Effective Evaluations

The purpose of an evaluation is to help another person become a better speaker - the speaker wants to improve, and wants to know how to improve.

An evaluation is the constructive feedback of positive as well as negative aspects of performance, together with tools for improvement.

An effective evaluation gives the speaker the tools to improve him/herself, also making him/her want to improve.
When evaluating, it is important to remember The Ten Commandments of effective evaluation!

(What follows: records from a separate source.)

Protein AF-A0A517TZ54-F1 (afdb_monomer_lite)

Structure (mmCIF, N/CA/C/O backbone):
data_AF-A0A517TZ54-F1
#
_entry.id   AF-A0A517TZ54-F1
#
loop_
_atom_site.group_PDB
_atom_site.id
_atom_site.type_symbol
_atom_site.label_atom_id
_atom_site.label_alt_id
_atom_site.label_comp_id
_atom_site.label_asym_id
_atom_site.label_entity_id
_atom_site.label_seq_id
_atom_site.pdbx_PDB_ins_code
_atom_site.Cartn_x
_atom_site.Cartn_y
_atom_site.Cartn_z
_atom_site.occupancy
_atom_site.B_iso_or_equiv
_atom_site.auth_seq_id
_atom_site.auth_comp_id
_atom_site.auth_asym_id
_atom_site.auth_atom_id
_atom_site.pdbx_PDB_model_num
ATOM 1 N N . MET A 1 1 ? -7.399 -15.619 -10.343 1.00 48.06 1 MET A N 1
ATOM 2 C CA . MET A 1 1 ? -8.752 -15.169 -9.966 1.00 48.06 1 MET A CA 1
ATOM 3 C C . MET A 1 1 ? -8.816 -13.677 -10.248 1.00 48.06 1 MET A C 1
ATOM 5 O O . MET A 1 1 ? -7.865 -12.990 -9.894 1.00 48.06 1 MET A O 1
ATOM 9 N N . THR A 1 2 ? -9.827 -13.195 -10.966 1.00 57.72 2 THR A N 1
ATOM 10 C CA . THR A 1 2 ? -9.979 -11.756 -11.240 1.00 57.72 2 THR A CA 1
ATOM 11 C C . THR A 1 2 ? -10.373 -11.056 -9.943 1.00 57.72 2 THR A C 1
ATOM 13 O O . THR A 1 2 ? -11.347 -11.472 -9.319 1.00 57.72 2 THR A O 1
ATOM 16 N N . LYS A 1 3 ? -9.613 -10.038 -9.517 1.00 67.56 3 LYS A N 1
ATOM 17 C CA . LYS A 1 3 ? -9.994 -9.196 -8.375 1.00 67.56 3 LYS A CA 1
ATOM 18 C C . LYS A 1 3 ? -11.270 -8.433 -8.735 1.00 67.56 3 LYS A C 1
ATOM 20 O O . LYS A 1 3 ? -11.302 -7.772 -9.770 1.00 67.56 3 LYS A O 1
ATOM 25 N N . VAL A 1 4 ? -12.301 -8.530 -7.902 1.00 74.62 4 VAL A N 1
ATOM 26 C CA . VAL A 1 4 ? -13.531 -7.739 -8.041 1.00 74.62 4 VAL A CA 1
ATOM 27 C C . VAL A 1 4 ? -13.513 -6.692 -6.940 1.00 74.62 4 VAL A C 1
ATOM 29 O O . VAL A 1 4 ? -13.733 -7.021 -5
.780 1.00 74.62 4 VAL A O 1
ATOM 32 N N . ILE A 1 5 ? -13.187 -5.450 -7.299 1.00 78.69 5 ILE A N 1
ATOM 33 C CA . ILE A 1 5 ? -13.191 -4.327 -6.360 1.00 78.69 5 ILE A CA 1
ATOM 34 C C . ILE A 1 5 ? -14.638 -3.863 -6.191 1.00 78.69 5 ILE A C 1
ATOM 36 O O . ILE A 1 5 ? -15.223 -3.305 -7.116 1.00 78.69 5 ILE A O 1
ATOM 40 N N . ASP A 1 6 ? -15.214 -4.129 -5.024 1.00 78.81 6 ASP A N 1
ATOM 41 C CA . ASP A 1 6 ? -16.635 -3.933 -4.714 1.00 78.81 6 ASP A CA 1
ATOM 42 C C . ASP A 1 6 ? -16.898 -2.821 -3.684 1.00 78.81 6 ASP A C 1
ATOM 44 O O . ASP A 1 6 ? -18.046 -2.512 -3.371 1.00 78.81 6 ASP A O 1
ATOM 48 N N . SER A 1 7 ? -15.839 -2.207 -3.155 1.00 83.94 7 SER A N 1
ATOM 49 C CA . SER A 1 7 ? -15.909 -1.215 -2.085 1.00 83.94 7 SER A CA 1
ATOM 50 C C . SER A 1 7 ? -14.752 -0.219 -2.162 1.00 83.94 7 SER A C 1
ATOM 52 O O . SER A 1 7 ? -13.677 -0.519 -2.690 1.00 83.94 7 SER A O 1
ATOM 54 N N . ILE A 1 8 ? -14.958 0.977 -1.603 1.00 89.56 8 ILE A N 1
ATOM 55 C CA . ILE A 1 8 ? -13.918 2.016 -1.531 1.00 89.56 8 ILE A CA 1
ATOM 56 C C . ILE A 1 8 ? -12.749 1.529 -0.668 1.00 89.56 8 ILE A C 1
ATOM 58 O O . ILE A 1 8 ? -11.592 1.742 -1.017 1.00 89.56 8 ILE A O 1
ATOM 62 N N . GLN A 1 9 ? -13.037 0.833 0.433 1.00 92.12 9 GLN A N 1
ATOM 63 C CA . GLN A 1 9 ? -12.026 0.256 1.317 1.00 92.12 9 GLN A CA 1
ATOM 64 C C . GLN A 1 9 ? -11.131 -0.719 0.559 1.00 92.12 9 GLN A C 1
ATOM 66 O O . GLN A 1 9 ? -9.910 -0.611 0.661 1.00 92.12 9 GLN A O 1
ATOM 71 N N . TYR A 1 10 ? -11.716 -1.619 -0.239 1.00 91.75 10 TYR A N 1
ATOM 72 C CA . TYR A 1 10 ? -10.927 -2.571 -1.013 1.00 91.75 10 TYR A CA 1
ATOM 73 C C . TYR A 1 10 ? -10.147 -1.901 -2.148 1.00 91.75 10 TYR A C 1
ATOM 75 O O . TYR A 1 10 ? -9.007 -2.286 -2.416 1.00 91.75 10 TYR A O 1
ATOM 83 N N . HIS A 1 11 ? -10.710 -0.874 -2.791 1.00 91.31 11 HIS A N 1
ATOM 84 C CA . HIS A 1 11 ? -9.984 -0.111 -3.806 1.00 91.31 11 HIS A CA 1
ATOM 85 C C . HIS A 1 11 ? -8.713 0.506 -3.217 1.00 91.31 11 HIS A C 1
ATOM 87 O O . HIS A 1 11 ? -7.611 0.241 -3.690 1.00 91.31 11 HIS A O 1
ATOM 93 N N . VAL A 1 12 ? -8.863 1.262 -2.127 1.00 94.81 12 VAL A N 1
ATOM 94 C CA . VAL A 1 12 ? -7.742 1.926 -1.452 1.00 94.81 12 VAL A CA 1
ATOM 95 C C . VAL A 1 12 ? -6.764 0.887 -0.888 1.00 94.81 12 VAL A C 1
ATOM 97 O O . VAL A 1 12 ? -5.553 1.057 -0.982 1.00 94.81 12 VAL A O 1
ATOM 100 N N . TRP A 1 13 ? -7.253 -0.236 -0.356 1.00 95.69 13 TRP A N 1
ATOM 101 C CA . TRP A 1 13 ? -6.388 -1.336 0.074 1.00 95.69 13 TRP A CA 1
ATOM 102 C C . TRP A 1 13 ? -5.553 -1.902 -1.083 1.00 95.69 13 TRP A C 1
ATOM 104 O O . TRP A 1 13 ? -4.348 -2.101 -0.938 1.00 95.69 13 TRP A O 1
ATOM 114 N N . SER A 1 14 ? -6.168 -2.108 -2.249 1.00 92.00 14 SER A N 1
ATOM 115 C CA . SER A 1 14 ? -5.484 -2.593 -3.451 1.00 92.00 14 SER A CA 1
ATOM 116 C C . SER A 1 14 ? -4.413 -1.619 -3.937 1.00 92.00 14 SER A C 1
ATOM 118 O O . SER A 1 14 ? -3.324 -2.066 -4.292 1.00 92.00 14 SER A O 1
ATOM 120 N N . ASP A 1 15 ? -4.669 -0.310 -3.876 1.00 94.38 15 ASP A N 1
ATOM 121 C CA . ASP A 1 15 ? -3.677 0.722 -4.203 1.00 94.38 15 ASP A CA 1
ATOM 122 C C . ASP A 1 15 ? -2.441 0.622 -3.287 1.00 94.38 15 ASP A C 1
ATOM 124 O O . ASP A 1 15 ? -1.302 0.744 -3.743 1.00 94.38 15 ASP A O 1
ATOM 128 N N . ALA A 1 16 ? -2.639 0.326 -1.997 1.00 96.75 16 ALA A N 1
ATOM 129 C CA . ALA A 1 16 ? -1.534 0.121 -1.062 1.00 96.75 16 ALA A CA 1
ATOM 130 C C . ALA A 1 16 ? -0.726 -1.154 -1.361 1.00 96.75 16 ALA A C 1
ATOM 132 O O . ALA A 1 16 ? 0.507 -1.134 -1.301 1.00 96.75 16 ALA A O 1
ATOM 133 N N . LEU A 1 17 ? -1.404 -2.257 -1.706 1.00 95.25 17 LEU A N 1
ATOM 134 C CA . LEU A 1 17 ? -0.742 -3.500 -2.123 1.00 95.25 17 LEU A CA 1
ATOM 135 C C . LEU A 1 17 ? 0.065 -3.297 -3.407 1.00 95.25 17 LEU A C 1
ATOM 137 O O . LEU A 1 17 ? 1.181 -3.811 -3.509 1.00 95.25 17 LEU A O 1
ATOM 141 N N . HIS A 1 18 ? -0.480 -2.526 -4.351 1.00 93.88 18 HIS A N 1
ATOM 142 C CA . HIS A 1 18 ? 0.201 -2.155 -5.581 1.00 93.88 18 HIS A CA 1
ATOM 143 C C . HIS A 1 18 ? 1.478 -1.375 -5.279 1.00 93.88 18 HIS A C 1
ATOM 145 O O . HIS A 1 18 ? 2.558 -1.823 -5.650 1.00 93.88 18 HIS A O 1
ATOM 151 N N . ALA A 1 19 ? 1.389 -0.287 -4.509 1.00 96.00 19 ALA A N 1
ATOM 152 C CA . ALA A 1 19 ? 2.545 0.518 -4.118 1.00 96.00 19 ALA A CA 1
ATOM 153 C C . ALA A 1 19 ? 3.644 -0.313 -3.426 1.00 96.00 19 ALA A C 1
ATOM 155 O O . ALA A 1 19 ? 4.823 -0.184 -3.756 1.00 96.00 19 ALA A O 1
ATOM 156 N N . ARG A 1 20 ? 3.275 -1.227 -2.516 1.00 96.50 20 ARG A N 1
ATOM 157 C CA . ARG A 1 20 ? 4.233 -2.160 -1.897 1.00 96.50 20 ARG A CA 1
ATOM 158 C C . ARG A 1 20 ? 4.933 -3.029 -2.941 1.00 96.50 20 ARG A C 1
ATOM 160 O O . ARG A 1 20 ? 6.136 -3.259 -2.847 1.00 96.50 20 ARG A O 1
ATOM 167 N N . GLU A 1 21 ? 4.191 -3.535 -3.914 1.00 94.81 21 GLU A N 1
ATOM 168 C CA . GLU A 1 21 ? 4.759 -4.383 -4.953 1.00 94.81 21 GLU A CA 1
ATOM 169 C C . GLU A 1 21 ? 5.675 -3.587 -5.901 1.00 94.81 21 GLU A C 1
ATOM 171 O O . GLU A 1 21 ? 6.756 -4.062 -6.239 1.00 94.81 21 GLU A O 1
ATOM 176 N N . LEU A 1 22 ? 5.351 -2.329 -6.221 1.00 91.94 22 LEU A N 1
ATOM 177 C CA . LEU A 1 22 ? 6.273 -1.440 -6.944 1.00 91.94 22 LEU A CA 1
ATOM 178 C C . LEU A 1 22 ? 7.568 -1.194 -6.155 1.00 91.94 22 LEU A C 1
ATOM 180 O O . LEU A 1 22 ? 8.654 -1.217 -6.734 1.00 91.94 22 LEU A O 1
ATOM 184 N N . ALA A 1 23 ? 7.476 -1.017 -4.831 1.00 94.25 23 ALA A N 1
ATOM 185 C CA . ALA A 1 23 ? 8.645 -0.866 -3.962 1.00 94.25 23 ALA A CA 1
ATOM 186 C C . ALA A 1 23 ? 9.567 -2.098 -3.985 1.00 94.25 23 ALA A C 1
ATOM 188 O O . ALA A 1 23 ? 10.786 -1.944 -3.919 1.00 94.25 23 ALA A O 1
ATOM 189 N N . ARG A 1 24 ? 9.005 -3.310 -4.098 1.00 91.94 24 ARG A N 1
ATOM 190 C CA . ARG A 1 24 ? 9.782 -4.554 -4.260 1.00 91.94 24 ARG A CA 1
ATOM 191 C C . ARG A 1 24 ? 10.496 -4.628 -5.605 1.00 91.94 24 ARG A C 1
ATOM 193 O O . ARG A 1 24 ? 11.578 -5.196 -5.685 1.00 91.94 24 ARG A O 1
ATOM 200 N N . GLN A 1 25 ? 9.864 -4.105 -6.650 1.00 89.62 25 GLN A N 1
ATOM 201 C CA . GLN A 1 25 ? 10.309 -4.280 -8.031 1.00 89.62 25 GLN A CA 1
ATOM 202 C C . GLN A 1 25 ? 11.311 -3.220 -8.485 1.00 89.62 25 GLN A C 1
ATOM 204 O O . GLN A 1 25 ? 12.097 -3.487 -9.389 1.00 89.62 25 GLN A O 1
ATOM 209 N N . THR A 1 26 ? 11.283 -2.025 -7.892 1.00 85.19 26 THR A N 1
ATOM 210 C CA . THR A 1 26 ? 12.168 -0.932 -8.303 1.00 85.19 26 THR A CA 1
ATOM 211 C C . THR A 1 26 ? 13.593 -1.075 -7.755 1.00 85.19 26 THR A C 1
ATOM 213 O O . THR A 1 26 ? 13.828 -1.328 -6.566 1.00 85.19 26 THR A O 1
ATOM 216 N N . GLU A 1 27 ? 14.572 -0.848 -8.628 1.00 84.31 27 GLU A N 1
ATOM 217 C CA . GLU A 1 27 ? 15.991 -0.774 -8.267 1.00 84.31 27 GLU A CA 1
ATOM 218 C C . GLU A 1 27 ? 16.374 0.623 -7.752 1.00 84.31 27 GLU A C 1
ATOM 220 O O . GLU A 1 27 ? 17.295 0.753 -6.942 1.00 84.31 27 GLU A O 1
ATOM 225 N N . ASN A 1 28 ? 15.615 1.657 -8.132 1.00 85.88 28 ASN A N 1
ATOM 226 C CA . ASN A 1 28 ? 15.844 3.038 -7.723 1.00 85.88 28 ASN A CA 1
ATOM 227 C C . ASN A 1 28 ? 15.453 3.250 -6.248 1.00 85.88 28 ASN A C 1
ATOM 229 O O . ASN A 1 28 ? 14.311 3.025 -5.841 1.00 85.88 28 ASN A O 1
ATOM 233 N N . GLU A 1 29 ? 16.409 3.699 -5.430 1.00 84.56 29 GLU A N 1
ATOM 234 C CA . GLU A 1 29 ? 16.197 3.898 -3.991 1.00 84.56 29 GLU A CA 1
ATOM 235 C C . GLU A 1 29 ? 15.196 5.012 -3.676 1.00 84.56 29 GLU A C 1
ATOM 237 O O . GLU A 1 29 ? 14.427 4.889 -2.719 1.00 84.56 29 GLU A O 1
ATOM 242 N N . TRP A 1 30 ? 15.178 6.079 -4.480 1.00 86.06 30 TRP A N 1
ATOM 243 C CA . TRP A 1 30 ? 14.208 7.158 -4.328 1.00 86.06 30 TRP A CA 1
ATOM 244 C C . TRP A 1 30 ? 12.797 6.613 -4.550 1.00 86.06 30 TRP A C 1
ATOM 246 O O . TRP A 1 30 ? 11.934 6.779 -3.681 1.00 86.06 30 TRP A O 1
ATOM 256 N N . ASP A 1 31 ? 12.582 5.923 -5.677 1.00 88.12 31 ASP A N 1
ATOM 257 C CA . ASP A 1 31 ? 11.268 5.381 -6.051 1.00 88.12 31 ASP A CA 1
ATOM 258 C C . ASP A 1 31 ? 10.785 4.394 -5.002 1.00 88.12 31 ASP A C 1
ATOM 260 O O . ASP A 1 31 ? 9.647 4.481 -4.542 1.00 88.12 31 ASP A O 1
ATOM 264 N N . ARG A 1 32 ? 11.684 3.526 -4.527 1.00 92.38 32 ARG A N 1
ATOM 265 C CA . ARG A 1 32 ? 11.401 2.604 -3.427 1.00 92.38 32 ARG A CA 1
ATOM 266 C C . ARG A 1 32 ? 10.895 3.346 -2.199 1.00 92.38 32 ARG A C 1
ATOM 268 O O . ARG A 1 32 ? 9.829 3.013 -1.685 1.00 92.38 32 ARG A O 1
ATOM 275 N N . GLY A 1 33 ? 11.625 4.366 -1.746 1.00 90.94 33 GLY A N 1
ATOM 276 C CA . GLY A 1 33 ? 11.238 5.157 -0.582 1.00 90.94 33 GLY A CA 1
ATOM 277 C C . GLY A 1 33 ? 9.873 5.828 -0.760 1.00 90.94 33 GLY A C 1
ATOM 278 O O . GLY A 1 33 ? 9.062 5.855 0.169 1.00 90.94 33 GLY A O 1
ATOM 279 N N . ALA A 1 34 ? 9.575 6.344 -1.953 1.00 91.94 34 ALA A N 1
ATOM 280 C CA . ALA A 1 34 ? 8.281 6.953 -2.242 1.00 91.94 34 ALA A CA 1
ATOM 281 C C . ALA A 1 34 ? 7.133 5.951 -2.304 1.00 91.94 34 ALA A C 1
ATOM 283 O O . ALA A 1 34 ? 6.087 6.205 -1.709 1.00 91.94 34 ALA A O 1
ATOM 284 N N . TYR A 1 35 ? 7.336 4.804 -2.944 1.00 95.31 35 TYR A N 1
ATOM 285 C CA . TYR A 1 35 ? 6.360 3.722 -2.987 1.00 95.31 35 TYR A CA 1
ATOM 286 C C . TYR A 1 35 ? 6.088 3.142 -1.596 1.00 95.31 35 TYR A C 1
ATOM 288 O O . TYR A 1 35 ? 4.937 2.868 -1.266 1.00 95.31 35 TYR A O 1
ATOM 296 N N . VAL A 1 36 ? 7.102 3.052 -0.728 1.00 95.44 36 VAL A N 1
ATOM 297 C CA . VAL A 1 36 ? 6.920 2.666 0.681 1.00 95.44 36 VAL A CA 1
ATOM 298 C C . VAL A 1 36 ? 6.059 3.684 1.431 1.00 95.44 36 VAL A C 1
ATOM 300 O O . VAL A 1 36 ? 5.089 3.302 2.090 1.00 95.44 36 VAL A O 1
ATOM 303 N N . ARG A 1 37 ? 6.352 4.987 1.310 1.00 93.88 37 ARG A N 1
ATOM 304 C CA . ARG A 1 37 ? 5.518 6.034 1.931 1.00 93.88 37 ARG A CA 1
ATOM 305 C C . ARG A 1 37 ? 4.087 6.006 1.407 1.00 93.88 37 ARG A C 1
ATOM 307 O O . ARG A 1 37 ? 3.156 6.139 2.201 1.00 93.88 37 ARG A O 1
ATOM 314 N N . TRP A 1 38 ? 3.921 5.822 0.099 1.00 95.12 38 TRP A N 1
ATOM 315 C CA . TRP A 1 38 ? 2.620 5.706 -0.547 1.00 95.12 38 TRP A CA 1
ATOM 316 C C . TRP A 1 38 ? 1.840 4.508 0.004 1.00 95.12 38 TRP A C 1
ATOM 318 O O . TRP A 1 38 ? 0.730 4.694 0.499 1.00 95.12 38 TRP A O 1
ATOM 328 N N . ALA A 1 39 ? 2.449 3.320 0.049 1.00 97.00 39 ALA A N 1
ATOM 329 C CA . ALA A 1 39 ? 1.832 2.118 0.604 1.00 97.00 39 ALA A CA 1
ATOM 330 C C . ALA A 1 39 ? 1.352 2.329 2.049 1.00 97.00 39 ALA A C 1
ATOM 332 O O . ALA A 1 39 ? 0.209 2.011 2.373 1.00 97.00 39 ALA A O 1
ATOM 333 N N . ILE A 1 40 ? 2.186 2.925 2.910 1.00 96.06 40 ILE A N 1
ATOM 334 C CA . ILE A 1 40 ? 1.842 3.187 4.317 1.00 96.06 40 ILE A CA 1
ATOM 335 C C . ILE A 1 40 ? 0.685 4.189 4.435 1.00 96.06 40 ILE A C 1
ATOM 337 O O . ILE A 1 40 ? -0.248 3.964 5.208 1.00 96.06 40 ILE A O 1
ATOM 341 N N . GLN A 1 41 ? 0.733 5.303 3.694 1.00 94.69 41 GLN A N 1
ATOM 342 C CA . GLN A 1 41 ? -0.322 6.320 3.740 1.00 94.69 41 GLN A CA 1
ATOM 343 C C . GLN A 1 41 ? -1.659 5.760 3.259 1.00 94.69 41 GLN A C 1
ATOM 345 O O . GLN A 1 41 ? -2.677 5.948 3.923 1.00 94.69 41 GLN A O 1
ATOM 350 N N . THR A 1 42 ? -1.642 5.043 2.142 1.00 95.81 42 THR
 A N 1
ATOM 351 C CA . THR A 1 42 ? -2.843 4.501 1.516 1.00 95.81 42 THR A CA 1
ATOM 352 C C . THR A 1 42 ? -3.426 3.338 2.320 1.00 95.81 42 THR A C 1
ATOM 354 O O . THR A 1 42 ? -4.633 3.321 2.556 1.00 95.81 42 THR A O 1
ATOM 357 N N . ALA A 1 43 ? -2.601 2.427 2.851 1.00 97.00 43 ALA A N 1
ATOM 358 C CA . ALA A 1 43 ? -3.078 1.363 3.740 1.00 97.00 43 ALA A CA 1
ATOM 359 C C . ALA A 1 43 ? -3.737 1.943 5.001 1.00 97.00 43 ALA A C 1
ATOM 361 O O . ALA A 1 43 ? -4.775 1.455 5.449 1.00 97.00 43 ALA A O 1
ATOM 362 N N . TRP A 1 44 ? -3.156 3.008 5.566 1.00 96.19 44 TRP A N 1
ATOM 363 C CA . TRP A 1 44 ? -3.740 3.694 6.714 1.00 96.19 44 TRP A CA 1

The 10 Commandments of Effective Evaluation

1. Read the project objectives and evaluation guide
2. Confer with the speaker before the speech
3. Listen carefully
4. Recognise the speaker's strengths
5. Provide verbal reward for improvement
6. Suggest positive directions for growth
7. Recommend alternative actions
8. Reinforce the speaker's commitment to self-improvement
9. Be positive and supportive
10. Make the speaker feel good about himself/herself

It is important to remember that you are a highly credible feedback source, and your evaluations should be honest, constructive, structured and positive.

How can it be done?

Listen, Look, React.

Listen for:

1. Good Introduction
2. Progression to middle-body of speech
3. Is the speech logical, well phrased, researched, organised and has support material?
4. Is the speech effective? Does it create humour, suspense, excitement as appropriate?
5. Does it lead to a logical conclusion and does it fulfil the speech objectives?
6. Listen for grammar, word selection, dialect, vernacular, jargon.
7. Listen to the voice, volume, vocal variety, force, rate, pitch.

Look for:

1. Approach to lectern
2. Position at lectern
2. Personal appearance
4. Facial expression
5. Direct, assured manner
6. Distracting mannerisms

React to:

1. Was the purpose of the speech achieved?
2. Was it interesting?
3. Did the speech make you sad, angry, happy, enthusiastic (as appropriate)?
4. Reflect on the impact of the closing statement

Feed-back in 2 minutes

Try to:

1. Emphasize strong points
2. Identify weaknesses
3. Suggest improvement by using phrases such as:"To improve your next speech, I suggest that you… "

Try not to:

1. Repeat whole speech
2. Make judgements on the speaker’s abilities

Always be positive and constructive, remembering that your evaluation should lead to the speaker's growth and improvement, rather than despair and regression!